Starting Velocity Scenario A == v_a == 1000 m/s

Starting Velocity Scenario B == v_b == 1100 m/s

If I burn to add 500 m/s of velocity in both scenarios, I would calculate the change in energy as

Delta Energy A == ( (1kg * 1500 m/s)² - (1kg * 1000 m/s)² ) /2 == 1250000 J

Delta Energy B == ( (1kg * 1600 m/s)² - (1kg * 1100 m/s)² ) /2 == 1350000 J

Assertions:

1) In both scenarios, the amount of fuel consumed to obtain a 500 m/s change in velocity is identical.

2) In the second scenario, I've gained more kinetic energy for the same amount of fuel consumption.

3) Conservation of energy is not violated. In the first scenario, 100 kJ more kinetic energy was imparted to exhaust than the second. So the same amount of kinetic energy was produced, just a different portion was divided among exhaust and ship.

If I've misunderstood anything in my assertions, please let me know.

Now how do I interpret extra kinetic energy?

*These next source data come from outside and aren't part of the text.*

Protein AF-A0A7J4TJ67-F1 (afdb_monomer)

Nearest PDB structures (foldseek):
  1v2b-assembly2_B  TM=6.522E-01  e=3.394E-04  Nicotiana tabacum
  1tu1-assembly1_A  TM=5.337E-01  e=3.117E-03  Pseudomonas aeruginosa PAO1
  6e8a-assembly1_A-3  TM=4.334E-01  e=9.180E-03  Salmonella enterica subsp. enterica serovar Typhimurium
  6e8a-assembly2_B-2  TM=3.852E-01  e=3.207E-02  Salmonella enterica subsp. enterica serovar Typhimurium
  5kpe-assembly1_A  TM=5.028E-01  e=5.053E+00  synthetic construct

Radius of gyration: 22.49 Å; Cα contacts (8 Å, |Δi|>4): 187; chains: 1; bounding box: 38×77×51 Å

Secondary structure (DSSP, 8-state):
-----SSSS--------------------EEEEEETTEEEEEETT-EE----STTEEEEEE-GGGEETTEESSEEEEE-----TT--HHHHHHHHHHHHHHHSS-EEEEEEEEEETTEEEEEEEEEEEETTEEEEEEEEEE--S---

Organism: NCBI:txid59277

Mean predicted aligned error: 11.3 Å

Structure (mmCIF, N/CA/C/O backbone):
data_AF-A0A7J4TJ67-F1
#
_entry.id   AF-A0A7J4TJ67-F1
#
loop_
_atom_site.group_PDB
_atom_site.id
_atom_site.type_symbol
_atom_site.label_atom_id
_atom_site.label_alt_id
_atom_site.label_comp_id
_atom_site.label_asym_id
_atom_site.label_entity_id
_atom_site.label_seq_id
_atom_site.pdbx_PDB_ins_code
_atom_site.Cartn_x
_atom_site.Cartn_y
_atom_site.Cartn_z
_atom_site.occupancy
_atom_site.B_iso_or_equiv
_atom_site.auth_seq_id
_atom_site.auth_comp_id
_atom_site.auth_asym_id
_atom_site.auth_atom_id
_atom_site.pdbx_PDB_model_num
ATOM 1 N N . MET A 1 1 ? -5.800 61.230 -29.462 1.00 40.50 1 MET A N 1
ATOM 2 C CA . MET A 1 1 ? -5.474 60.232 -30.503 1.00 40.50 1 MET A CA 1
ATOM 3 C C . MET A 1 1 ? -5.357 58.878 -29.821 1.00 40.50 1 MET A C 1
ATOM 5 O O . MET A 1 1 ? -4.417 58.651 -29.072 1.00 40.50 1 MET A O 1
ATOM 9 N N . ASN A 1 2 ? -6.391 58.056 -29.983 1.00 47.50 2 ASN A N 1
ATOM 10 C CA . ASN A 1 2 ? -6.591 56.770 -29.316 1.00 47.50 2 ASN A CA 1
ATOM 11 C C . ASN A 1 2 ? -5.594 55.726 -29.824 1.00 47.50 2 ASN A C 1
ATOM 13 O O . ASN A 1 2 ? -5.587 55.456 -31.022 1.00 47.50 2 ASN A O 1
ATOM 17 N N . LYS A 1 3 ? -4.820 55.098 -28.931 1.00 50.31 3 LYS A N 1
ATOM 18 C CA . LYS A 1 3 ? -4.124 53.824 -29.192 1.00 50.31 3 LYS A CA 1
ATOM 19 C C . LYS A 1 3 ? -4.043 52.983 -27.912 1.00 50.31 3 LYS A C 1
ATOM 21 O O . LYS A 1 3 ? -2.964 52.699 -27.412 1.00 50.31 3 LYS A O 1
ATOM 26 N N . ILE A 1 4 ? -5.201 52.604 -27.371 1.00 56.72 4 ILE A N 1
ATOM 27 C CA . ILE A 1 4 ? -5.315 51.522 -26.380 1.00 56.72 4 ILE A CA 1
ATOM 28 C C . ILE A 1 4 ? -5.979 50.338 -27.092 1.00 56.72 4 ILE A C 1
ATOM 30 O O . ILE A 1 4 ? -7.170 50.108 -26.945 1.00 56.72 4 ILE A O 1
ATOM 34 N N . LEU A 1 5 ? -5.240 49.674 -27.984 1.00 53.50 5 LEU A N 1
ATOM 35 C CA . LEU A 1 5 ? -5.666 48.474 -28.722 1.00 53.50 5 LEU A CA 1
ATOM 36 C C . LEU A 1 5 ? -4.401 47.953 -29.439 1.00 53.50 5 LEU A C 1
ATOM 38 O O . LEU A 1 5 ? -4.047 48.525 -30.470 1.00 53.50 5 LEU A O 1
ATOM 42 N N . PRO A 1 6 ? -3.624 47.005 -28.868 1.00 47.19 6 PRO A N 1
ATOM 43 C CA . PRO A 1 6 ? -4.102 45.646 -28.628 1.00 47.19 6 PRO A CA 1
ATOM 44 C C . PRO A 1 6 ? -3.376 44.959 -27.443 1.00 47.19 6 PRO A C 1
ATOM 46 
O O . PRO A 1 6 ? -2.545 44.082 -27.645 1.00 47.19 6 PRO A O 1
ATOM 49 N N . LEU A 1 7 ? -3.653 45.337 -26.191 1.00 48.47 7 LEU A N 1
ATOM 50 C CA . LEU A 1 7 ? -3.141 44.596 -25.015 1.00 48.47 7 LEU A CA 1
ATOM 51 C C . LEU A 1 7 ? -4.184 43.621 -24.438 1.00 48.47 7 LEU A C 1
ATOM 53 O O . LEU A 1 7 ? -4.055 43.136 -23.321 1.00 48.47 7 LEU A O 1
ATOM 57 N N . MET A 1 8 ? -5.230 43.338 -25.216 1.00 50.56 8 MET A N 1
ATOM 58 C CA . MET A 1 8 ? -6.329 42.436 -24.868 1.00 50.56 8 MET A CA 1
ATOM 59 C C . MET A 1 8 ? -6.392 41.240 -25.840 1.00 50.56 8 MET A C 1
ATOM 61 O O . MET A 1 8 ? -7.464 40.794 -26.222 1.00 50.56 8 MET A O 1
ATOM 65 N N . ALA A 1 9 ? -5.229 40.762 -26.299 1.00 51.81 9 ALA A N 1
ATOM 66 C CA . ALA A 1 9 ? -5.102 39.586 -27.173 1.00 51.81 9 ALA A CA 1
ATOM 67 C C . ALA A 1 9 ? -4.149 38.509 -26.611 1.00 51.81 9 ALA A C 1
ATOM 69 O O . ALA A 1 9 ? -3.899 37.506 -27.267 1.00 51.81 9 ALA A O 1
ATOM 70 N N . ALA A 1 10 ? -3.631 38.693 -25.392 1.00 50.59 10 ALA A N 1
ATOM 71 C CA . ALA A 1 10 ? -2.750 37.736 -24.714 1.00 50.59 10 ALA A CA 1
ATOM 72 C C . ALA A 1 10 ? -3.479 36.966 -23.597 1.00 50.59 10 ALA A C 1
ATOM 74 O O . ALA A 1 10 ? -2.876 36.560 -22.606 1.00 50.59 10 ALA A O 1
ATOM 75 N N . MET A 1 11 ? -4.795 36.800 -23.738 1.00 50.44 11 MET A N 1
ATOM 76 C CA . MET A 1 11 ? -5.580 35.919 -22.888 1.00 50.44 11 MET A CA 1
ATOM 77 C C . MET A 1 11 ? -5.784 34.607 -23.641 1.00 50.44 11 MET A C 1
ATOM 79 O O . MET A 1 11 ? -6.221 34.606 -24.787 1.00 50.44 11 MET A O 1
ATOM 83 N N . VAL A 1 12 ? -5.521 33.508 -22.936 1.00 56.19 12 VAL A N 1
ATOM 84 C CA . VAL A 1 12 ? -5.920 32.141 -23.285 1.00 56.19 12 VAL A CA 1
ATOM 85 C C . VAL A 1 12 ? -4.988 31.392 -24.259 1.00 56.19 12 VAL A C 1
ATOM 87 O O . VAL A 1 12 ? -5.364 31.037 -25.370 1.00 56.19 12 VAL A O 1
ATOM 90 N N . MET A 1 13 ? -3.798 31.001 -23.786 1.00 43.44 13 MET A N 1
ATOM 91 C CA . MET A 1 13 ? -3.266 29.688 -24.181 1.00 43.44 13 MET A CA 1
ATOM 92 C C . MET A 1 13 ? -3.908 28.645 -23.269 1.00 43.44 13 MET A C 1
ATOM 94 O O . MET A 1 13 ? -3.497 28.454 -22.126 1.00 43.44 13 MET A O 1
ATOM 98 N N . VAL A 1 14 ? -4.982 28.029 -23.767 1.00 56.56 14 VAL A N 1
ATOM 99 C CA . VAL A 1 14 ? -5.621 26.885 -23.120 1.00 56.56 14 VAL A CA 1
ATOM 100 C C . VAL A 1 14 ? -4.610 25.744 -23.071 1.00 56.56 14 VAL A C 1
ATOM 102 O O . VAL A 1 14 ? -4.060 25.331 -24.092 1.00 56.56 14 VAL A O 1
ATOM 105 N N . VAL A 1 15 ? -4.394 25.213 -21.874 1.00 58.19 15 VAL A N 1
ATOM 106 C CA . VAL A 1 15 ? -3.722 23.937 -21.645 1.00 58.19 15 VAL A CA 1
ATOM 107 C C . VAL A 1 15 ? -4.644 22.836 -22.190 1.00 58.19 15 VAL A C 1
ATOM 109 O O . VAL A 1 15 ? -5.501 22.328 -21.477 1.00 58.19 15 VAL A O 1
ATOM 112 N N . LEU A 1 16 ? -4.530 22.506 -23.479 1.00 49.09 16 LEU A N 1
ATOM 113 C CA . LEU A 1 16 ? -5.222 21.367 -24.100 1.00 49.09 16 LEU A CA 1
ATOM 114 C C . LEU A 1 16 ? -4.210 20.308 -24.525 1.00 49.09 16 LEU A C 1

This looks like only a small difference, but it seems like the inverse square law of gravity to distance allows it to have a huge affect. As I move away from the planet, my kinetic energy is being converted to gravitational potential energy. So I can essentially I can go further. 1250 kJ takes me the same distance in both cases, but in the first that will be the apoapsis(assuming non-escape velocity, and a infinitely thin ellipsis such that I am 0 m/s at apoapsis) and in the second I have 100 kJ left over and will be able to go much further. Since gravity is inverse square to distance, that small 100 kj of extra kinetic energy will translate to a huge amount of extra distance, correct? My velocity would be much lower at that point, so I'd be covering less distance over time, but I would speculate that the inverse square of gravity means that it will take exponentially longer for that kinetic energy to be converted to gravitational potential energy.

I could determine my velocity when 100 kJ is left by solving for velocity:

100000 J == (1kg * v)² / 2

v = 447 meters/sec

Without calculating exactly how far from the planet I am at that point, I know the influence of gravity is exponentially smaller(maybe wrong phrasing) due to inverse square law. Therefore it seems like with a big chunk of my velocity remaining, I will be able to go much much further.

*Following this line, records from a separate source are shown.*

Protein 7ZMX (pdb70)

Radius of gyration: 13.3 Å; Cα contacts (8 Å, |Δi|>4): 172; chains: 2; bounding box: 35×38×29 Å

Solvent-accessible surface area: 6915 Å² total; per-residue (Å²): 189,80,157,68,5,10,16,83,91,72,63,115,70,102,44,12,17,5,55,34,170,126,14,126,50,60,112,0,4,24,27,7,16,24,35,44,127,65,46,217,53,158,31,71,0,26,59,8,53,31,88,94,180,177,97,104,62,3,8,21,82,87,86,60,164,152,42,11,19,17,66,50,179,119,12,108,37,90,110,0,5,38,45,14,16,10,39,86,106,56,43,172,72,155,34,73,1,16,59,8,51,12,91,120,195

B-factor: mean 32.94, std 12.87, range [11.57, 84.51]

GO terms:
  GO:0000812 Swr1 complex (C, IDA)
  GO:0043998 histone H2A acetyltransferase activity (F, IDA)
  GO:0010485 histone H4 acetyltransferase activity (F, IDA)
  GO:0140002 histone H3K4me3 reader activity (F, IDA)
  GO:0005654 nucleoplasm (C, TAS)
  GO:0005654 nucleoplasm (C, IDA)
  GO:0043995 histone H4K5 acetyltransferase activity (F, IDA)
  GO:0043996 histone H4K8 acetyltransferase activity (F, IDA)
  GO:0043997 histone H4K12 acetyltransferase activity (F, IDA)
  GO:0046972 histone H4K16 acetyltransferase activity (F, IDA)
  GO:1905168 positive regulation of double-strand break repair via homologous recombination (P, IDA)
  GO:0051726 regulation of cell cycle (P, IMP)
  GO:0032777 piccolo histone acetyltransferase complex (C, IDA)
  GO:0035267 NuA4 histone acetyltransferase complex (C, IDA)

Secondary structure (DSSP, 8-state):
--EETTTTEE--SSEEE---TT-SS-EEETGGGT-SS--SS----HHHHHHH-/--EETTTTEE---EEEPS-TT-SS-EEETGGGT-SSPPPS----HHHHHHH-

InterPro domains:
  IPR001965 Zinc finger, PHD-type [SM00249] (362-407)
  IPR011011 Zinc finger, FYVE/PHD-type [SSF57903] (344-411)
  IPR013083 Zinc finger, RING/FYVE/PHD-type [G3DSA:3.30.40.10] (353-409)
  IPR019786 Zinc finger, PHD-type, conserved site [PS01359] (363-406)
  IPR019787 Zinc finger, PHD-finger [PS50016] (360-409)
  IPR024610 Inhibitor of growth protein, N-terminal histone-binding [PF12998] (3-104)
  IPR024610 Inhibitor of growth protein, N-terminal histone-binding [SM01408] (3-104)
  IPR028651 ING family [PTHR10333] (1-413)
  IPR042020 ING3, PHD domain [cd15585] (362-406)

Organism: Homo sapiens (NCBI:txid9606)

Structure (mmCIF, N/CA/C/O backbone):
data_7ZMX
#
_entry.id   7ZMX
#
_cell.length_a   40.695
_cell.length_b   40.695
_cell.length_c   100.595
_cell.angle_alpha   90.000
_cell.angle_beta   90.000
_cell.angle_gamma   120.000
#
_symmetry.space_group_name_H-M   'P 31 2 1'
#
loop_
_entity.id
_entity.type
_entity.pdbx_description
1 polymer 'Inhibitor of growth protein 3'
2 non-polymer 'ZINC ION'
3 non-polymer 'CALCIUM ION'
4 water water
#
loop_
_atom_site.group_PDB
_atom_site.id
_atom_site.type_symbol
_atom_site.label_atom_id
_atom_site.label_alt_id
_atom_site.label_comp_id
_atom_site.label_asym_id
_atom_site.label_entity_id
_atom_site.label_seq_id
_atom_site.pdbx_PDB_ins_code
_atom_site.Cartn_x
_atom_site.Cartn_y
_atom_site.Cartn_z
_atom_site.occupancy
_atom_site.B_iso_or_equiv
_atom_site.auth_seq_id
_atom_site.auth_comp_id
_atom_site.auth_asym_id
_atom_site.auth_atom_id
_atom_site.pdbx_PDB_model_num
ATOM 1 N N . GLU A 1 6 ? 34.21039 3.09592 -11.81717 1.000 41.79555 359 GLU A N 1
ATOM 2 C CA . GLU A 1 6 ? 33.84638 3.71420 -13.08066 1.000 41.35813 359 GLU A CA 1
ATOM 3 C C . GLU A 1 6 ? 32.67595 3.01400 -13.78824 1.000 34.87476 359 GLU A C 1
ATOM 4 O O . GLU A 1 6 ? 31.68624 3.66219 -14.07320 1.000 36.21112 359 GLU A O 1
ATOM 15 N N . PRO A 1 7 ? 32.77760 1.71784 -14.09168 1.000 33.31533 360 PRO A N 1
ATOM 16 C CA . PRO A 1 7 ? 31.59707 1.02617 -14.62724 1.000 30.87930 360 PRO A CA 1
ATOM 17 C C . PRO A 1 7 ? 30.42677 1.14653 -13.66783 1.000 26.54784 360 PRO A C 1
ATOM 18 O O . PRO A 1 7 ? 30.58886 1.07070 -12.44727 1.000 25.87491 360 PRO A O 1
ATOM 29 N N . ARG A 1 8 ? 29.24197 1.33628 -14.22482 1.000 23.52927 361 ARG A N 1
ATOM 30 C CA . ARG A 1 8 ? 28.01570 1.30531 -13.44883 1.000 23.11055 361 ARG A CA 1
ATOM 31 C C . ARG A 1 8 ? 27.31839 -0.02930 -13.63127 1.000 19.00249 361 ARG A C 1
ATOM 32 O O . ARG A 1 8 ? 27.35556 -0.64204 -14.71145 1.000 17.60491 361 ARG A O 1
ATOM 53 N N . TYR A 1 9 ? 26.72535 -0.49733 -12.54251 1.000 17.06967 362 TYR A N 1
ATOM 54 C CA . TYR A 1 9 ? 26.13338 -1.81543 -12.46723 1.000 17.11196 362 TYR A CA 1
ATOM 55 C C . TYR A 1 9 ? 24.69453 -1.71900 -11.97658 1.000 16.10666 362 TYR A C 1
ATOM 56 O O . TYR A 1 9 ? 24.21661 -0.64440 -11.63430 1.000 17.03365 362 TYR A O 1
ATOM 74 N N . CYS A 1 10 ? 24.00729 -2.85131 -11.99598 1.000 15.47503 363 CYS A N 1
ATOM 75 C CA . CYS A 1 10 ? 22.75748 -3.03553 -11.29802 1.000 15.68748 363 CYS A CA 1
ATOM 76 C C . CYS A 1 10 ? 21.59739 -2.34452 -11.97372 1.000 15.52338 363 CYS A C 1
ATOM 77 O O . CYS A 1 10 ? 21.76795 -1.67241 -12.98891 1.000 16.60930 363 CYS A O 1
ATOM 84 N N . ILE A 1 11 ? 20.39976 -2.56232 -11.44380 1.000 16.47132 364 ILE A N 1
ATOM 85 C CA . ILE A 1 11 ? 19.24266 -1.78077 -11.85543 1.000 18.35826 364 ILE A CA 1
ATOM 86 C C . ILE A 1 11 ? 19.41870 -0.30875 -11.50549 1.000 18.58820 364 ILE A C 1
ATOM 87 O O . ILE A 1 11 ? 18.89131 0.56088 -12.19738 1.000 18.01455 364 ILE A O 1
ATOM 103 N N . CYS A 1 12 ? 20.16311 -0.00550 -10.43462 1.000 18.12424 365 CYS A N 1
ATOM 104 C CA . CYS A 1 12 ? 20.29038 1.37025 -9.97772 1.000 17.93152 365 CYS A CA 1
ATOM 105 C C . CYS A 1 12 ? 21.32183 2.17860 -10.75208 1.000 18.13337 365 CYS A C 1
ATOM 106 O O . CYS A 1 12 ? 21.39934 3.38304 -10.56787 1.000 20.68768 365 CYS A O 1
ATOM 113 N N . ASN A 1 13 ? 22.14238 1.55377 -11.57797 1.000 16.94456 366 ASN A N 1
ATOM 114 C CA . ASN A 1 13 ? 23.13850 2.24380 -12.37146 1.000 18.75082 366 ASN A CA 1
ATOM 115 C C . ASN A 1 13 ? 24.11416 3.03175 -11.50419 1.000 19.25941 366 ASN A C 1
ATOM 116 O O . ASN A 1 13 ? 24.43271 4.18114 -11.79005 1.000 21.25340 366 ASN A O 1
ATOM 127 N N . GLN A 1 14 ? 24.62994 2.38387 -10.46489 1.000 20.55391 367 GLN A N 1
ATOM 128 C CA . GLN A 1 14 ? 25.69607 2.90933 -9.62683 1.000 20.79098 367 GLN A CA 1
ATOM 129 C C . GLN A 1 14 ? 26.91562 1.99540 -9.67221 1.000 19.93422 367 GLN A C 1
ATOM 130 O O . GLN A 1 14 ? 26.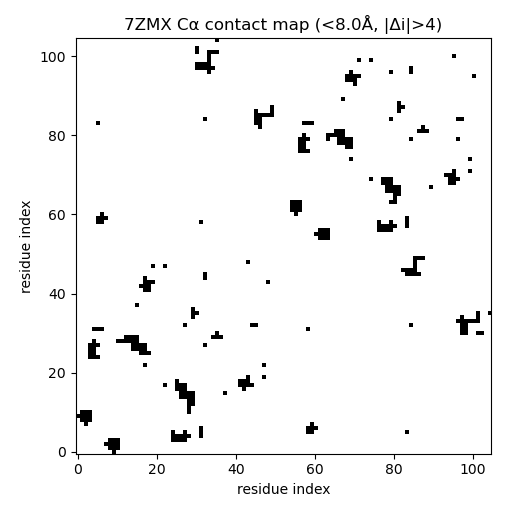85473 0.82144 -10.06003 1.000 19.25196 367 GLN A O 1
ATOM 144 N N . VAL A 1 15 ? 28.04796 2.56497 -9.29553 1.000 21.24554 368 VAL A N 1
ATOM 145 C CA . VAL A 1 15 ? 29.29388 1.80295 -9.26640 1.000 21.40615 368 VAL A CA 1
ATOM 146 C C . VAL A 1 15 ? 29.19640 0.63080 -8.30219 1.000 19.28848 368 VAL A C 1
ATOM 147 O O . VAL A 1 15 ? 28.28732 0.56299 -7.46476 1.000 18.88064 368 VAL A O 1
ATOM 160 N N . SER A 1 16 ? 30.13636 -0.29751 -8.44066 1.000 20.91933 369 SER A N 1
ATOM 161 C CA . SER A 1 16 ? 30.24737 -1.40827 -7.51282 1.000 21.24908 369 SER A CA 1
ATOM 162 C C . SER A 1 16 ? 30.56961 -0.88311 -6.12348 1.000 19.89119 369 SER A C 1
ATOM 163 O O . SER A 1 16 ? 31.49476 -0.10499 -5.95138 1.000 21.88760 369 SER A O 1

So in summary, while an extra 10% starting velocity only ended up with an extra 8% J kenetic energy (100 kJ / 1250 kJ), the effect in terms of distance would probably be amplified much more, maybe exponentially. It seems like in practice this is what happens, but not sure if my speculative "why" that happens is on the right track.

Velocity Neutral Burns

I understand why retrograde burns also benefit from this effect, since it is still a change in velocity and so energy change is governed by the formula. But what about a burn that doesn't change velocity such as a radial or normal burn? Mathematically it seems like the oberth affect wouldn't apply, since there is no change in velocity during the burn. (I thought these didn't change velocity, but it seems in practice they do, but I suspect that's only due to the radial/normal stability not keeping me perfectly aligned, correct? A perfectly aligned normal or radial burn should not change velocity?)

[K^2]

1. Your assertions are essentially correct. You just need to keep in mind that exhaust starts out having kinetic energy already. So in the extreme case of the ship moving faster than exhaust velocity, the exhaust is slowed down due to engine operation, and it's kinetic energy is reduced. That means the ship's kinetic energy gain can be higher than chemical energy available in burnt fuel.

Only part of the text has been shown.